2.2.3 Model storage and usage
After each training process with the respective classification strategies, a stable model was obtained. The model parameters and the word vectors were saved. Then, when the model was used, the parameters were loaded, while the fully connected layer ‘dropout_keep_prob’ was set to 1. When these models were used, the input data were processed and the results were predictions of the possibility belonging to each literature category. The results were saved with the relevant citation data.
2.3 Prospective validation trial
2.3.1 Sample and model preparation
In this comparative study, a sample containing 1,422 citations that had been isolated from the screening researchers and CNN models were adopted to reveal the performance of the models with different classification strategies. During model preparation, cutting thresholds of the possibility coefficient given by the CNN models were determined. In our previously published study,26 the sensitivity (SEN) and specificity (SPE) of the CNN model could be adjusted by setting different thresholds. The primary goal was to maintain the screening as sensitive as possible. Ideally, the sensitivity should be 1. However, if such SEN could not be reached, 0.95 should be the bottom line. The secondary goal was to maintain the SPE as high as possible. Therefore, an SPE higher than 0.8 was desired but not mandatory. Hereby, the High-sensitivity Threshold was determined as follows: when the SPE can be maintained higher than 0.8, we first seek for SEN = 1. If that threshold does not exist, the standard will be lowered to 1 > SEN > 0.95 when the SPE is still higher than 0.8. If the threshold still cannot meet the subordinate standard, the High-sensitivity Threshold will be set at SEN = 0.95 irrespective of how low the SPE is. Receiver-operating characteristic (ROC) curves and the area under curve (AUC), along with the SEN and SPE with the chosen thresholds, were employed to compare the models obtained by the different classification strategies.

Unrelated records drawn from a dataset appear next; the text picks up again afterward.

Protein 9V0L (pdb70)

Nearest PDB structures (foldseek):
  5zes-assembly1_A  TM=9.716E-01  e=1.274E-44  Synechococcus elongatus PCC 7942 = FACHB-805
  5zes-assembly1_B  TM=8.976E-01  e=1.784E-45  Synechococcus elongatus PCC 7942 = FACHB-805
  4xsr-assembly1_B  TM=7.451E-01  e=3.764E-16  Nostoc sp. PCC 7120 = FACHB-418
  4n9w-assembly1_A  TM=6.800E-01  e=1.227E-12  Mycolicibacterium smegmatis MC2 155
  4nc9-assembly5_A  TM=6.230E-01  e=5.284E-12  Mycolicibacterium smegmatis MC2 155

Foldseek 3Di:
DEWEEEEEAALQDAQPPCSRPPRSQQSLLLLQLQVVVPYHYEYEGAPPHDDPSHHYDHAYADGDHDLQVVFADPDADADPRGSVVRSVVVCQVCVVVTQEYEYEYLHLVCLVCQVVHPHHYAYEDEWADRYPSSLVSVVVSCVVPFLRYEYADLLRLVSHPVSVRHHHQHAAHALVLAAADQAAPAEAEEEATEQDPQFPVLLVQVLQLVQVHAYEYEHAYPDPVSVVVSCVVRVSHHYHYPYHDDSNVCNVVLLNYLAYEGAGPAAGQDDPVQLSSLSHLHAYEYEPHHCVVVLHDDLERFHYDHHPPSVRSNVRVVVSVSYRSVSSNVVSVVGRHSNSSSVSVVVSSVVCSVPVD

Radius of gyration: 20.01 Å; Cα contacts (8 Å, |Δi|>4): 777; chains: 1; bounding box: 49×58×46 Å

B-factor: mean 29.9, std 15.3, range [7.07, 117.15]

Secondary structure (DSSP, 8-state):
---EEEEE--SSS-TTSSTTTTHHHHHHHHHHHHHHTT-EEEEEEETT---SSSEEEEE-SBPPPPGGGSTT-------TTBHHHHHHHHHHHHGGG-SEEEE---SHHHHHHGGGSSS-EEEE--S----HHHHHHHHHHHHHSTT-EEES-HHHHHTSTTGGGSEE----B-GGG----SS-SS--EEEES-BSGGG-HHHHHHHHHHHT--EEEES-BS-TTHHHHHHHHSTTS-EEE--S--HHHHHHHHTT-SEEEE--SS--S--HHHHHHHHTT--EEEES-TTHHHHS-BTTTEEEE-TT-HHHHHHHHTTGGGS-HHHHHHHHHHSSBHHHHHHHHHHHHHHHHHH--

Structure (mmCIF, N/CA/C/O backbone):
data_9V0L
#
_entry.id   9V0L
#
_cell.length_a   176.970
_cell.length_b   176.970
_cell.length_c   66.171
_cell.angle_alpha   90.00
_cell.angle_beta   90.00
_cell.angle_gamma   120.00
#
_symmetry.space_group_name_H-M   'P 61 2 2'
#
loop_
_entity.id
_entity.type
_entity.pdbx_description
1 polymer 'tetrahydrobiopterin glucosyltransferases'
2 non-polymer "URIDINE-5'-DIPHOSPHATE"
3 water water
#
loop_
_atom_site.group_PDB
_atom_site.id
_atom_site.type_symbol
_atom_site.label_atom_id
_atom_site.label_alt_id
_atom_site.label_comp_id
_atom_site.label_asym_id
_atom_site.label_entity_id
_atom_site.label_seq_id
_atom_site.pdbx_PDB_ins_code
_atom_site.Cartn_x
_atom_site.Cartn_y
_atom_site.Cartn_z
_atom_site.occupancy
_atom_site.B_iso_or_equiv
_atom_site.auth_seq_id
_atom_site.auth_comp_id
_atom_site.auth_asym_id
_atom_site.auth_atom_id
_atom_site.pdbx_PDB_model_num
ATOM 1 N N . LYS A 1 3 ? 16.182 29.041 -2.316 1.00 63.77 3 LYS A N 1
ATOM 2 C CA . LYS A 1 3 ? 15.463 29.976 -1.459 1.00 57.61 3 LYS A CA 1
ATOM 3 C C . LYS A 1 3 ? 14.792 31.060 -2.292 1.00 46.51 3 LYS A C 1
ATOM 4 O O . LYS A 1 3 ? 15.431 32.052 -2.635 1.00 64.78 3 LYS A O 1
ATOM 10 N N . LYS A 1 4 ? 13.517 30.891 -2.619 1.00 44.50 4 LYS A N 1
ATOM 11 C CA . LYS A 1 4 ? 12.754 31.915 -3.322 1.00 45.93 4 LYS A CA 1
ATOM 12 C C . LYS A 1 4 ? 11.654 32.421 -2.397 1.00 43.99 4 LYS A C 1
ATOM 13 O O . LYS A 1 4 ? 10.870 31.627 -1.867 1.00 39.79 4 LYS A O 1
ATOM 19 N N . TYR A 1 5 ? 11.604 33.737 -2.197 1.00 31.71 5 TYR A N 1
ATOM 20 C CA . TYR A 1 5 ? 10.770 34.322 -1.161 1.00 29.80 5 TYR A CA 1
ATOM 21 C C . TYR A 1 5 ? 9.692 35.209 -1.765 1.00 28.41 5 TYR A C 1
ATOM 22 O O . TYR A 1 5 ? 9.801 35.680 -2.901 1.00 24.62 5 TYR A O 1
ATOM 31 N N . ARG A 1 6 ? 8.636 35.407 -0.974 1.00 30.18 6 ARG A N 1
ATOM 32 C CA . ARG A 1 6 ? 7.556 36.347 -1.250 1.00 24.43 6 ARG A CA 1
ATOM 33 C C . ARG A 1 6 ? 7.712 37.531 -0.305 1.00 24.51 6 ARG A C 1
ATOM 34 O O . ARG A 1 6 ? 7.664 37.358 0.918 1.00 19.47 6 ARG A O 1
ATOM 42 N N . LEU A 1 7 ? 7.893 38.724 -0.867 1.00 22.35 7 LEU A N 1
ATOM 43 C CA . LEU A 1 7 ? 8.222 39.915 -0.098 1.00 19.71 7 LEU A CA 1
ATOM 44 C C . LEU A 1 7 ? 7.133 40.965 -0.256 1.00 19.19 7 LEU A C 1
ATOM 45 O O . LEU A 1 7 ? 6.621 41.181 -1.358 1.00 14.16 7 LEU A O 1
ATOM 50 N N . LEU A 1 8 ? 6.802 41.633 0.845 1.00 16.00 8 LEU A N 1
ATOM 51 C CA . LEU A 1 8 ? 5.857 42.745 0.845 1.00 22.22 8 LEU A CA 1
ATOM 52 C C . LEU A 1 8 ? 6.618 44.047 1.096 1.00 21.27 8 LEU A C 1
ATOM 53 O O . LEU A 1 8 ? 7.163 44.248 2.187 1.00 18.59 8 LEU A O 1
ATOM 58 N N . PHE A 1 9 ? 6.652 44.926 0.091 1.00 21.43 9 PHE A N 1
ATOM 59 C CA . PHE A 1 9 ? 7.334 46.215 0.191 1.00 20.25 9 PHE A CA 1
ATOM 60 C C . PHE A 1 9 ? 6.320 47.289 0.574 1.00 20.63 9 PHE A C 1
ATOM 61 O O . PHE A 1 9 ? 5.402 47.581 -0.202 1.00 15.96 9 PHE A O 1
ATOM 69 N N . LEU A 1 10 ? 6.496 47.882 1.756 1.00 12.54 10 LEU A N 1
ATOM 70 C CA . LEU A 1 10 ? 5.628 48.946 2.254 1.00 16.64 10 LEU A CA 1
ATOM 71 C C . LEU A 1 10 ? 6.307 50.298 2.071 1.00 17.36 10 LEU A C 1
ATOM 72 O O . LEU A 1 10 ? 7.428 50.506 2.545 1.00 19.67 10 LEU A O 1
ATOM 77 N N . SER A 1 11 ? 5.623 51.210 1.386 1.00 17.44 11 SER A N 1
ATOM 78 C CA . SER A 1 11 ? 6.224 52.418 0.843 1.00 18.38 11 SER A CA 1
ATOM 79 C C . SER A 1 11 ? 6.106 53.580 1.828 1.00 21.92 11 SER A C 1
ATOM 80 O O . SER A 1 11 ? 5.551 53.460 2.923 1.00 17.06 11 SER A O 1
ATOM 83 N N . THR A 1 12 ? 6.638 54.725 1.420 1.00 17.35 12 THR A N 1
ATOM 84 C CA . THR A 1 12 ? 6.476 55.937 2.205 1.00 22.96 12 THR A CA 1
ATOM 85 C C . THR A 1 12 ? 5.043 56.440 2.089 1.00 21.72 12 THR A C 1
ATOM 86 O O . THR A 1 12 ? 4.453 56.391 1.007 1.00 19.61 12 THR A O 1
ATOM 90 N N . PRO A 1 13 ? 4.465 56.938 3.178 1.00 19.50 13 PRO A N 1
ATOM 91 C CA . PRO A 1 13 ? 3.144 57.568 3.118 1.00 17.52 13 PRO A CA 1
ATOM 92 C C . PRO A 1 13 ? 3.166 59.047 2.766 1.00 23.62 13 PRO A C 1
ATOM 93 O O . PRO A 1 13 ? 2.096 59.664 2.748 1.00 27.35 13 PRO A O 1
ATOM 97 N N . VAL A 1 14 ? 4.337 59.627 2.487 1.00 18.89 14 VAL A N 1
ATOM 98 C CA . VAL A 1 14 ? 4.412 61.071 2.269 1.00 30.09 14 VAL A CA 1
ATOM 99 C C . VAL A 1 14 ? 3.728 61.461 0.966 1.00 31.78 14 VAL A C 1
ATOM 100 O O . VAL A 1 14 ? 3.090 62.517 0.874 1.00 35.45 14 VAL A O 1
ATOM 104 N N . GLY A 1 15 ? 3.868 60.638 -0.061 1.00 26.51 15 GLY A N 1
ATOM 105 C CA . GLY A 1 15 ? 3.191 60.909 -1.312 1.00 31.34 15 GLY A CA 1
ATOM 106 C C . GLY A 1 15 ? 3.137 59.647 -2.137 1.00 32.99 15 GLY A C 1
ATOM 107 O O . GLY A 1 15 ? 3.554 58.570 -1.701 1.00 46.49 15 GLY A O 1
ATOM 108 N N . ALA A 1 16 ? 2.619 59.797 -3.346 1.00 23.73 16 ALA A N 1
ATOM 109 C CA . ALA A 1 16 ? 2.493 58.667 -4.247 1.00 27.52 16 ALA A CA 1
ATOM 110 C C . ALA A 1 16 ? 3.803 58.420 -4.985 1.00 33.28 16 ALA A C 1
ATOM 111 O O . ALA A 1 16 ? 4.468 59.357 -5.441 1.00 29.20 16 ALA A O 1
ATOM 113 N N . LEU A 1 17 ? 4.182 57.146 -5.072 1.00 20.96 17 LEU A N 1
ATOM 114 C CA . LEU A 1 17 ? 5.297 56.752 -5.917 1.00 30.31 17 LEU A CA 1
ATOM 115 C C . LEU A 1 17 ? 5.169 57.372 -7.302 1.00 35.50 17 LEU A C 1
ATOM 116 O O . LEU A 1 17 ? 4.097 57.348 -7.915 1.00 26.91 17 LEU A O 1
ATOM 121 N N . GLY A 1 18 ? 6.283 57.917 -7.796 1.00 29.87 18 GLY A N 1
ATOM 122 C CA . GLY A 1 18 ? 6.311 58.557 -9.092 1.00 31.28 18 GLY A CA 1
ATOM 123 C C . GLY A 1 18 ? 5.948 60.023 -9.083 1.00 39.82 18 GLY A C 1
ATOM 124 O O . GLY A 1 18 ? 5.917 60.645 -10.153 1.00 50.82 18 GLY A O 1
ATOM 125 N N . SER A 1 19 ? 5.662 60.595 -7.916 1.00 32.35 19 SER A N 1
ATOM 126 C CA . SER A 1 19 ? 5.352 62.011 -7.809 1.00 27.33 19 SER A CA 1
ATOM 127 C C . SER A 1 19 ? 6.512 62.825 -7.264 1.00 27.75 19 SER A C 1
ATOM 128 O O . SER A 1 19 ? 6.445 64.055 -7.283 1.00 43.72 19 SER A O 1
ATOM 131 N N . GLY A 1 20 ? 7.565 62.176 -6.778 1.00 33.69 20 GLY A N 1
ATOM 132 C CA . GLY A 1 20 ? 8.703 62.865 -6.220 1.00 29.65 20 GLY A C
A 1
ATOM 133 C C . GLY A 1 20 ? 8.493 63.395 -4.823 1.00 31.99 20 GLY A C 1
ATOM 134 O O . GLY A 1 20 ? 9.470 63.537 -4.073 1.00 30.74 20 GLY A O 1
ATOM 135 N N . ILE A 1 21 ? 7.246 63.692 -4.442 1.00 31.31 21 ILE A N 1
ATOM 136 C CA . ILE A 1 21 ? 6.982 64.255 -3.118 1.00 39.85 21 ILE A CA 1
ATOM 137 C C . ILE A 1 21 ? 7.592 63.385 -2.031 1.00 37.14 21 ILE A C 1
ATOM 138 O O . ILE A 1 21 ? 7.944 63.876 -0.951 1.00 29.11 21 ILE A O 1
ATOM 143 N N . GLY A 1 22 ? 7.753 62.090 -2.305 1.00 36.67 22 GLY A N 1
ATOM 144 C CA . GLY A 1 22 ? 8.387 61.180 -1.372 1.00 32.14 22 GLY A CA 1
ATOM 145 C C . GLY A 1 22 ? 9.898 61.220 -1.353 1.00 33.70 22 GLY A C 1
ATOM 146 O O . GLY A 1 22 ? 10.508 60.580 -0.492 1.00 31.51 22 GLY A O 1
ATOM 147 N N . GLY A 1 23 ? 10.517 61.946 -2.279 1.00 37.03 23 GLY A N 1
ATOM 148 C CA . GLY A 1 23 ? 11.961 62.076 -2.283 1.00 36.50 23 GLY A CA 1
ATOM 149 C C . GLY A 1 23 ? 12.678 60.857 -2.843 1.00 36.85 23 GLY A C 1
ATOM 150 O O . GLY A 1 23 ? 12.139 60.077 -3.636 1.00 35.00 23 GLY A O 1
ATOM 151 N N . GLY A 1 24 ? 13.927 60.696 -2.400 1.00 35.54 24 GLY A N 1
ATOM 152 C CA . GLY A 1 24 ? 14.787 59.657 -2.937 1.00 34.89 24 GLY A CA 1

It should be noted that, while the 2-category model had only one High-sensitivity Threshold for the RCTs category, the 3- and 5-category models had respectively 3 and 5 High-sensitivity Thresholds for each category. For example, when trained with 5-category strategy, the CNN model will provide 5 sets of probabilities for a single citation, 5 thresholds were therefore needed to determine to which category did the citation belong. This might lead to the result that a specific citation may be labelled with multiple category tags if the possibility given for those categories were all above the respective thresholds. Therefore, combination of different thresholds was needed. The workflow of the combination of different thresholds is shown in Fig. 2. Since the sensitivity of citation screening was the main aim, no citations were discarded until the positive choosing was completed. The first screening was for RCTs and the positive results were kept. Then, the RUCTs and Unclear categories were screened from the remaining results and kept aside. Finally, screening for NRCTs and NC was performed in the remainder, where the negative results (Ambiguous) were kept and the positive ones were discarded.

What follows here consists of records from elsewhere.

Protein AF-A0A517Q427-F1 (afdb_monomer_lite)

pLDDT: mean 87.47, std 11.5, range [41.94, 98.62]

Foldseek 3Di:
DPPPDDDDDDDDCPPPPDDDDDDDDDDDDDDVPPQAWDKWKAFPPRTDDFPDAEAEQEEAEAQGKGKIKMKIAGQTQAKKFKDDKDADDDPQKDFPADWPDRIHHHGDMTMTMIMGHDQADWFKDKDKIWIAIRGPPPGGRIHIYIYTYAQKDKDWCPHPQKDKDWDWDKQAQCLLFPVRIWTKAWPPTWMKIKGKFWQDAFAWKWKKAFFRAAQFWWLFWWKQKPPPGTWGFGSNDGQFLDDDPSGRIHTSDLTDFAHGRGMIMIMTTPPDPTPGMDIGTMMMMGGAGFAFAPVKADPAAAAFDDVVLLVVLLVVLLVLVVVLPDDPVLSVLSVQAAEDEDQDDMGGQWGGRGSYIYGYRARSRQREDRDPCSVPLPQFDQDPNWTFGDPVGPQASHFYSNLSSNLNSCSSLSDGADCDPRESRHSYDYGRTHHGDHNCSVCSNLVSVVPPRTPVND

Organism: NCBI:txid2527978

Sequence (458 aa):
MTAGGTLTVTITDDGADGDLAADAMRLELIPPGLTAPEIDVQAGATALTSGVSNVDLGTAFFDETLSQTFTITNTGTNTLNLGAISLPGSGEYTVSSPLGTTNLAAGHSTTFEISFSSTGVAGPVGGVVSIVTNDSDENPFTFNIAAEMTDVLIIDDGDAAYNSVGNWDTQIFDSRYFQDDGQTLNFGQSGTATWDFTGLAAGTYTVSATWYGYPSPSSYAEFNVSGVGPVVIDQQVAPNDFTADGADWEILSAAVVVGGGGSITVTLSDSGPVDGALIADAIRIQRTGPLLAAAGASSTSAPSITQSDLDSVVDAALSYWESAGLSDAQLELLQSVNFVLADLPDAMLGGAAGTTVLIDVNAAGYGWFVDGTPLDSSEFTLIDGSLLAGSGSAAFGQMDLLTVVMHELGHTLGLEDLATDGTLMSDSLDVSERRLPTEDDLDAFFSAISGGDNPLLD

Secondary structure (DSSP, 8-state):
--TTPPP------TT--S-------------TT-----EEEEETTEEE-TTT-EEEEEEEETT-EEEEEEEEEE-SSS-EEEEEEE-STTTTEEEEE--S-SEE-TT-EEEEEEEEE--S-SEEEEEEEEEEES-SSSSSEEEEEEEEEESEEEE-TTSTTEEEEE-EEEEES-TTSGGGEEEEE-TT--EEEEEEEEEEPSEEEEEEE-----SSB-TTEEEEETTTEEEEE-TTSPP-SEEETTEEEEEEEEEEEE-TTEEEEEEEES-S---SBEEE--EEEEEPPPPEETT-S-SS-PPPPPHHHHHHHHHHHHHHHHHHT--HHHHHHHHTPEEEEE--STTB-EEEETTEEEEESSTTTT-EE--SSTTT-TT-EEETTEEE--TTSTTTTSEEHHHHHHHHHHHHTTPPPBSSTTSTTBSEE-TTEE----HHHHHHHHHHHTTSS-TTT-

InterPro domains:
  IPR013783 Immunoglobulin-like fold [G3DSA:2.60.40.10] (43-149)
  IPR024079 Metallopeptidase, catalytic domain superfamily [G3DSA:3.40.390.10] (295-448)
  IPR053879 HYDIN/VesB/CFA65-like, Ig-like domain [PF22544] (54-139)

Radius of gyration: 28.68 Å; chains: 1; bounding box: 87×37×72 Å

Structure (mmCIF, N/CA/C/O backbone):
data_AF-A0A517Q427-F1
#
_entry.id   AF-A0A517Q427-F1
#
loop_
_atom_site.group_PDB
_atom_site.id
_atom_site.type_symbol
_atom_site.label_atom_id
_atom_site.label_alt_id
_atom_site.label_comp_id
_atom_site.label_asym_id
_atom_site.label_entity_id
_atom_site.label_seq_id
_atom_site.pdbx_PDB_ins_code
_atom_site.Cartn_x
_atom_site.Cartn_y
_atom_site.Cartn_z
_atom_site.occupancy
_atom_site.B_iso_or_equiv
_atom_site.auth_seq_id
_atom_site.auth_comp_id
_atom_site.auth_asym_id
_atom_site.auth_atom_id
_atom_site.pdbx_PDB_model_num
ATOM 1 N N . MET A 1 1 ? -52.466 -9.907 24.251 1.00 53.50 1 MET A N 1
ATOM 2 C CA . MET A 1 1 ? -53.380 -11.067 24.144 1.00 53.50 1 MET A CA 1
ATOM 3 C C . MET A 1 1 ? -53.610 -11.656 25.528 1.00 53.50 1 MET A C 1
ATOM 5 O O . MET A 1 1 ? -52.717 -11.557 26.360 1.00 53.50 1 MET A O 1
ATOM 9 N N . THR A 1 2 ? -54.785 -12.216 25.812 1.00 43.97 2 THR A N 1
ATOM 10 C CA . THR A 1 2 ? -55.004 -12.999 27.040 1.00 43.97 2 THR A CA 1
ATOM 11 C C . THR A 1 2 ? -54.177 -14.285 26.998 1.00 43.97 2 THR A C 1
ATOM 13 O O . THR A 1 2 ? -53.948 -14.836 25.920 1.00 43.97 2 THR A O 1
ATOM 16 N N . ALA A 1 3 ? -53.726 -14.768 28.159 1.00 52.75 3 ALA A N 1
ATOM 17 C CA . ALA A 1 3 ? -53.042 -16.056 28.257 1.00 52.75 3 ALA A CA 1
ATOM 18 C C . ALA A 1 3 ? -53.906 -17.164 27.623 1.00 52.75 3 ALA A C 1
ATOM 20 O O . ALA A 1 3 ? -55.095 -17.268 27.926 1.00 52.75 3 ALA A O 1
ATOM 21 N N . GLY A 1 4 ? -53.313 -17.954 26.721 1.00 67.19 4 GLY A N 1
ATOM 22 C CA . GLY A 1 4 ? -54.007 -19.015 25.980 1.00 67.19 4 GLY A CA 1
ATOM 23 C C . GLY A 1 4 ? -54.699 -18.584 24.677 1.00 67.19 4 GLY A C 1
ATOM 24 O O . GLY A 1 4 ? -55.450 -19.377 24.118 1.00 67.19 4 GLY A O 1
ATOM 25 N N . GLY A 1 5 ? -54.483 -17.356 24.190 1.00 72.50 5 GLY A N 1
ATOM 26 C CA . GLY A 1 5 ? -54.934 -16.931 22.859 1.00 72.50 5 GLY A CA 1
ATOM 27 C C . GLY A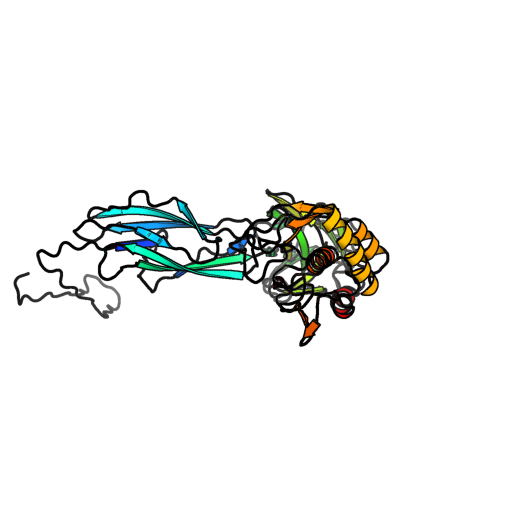 1 5 ? -54.071 -17.493 21.721 1.00 72.50 5 GLY A C 1
ATOM 28 O O . GLY A 1 5 ? -52.885 -17.757 21.906 1.00 72.50 5 GLY A O 1
ATOM 29 N N . THR A 1 6 ? -54.660 -17.652 20.535 1.00 78.38 6 THR A N 1
ATOM 30 C CA . THR A 1 6 ? -53.955 -18.083 19.318 1.00 78.38 6 THR A CA 1
ATOM 31 C C . THR A 1 6 ? -53.550 -16.863 18.490 1.00 78.38 6 THR A C 1
ATOM 33 O O . THR A 1 6 ? -54.405 -16.043 18.160 1.00 78.38 6 THR A O 1
ATOM 36 N N . LEU A 1 7 ? -52.262 -16.751 18.143 1.00 75.25 7 LEU A N 1
ATOM 37 C CA . LEU A 1 7 ? -51.790 -15.863 17.078 1.00 75.25 7 LEU A CA 1
ATOM 38 C C . LEU A 1 7 ? -51.803 -16.652 15.770 1.00 75.25 7 LEU A C 1
ATOM 40 O O . LEU A 1 7 ? -51.189 -17.715 15.690 1.00 75.25 7 LEU A O 1
ATOM 44 N N . THR A 1 8 ? -52.487 -16.141 14.754 1.00 82.25 8 THR A N 1
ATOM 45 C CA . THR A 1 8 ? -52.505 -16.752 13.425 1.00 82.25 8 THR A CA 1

2.3.2 Screening performance validation
The 1,422 samples underwent both manual and CNN model screening. The same independent screening process was performed by the 2 experienced researchers. After discussion, the final classification labels were used as the gold standard. The independent results of both researchers prior to discussion were deemed as performance of manual screening. Fully-prepared CNN models performed the screening according to the aforementioned thresholds and workflow. Finally, SEN and SPE were given with 95% confidence interval (95% CI).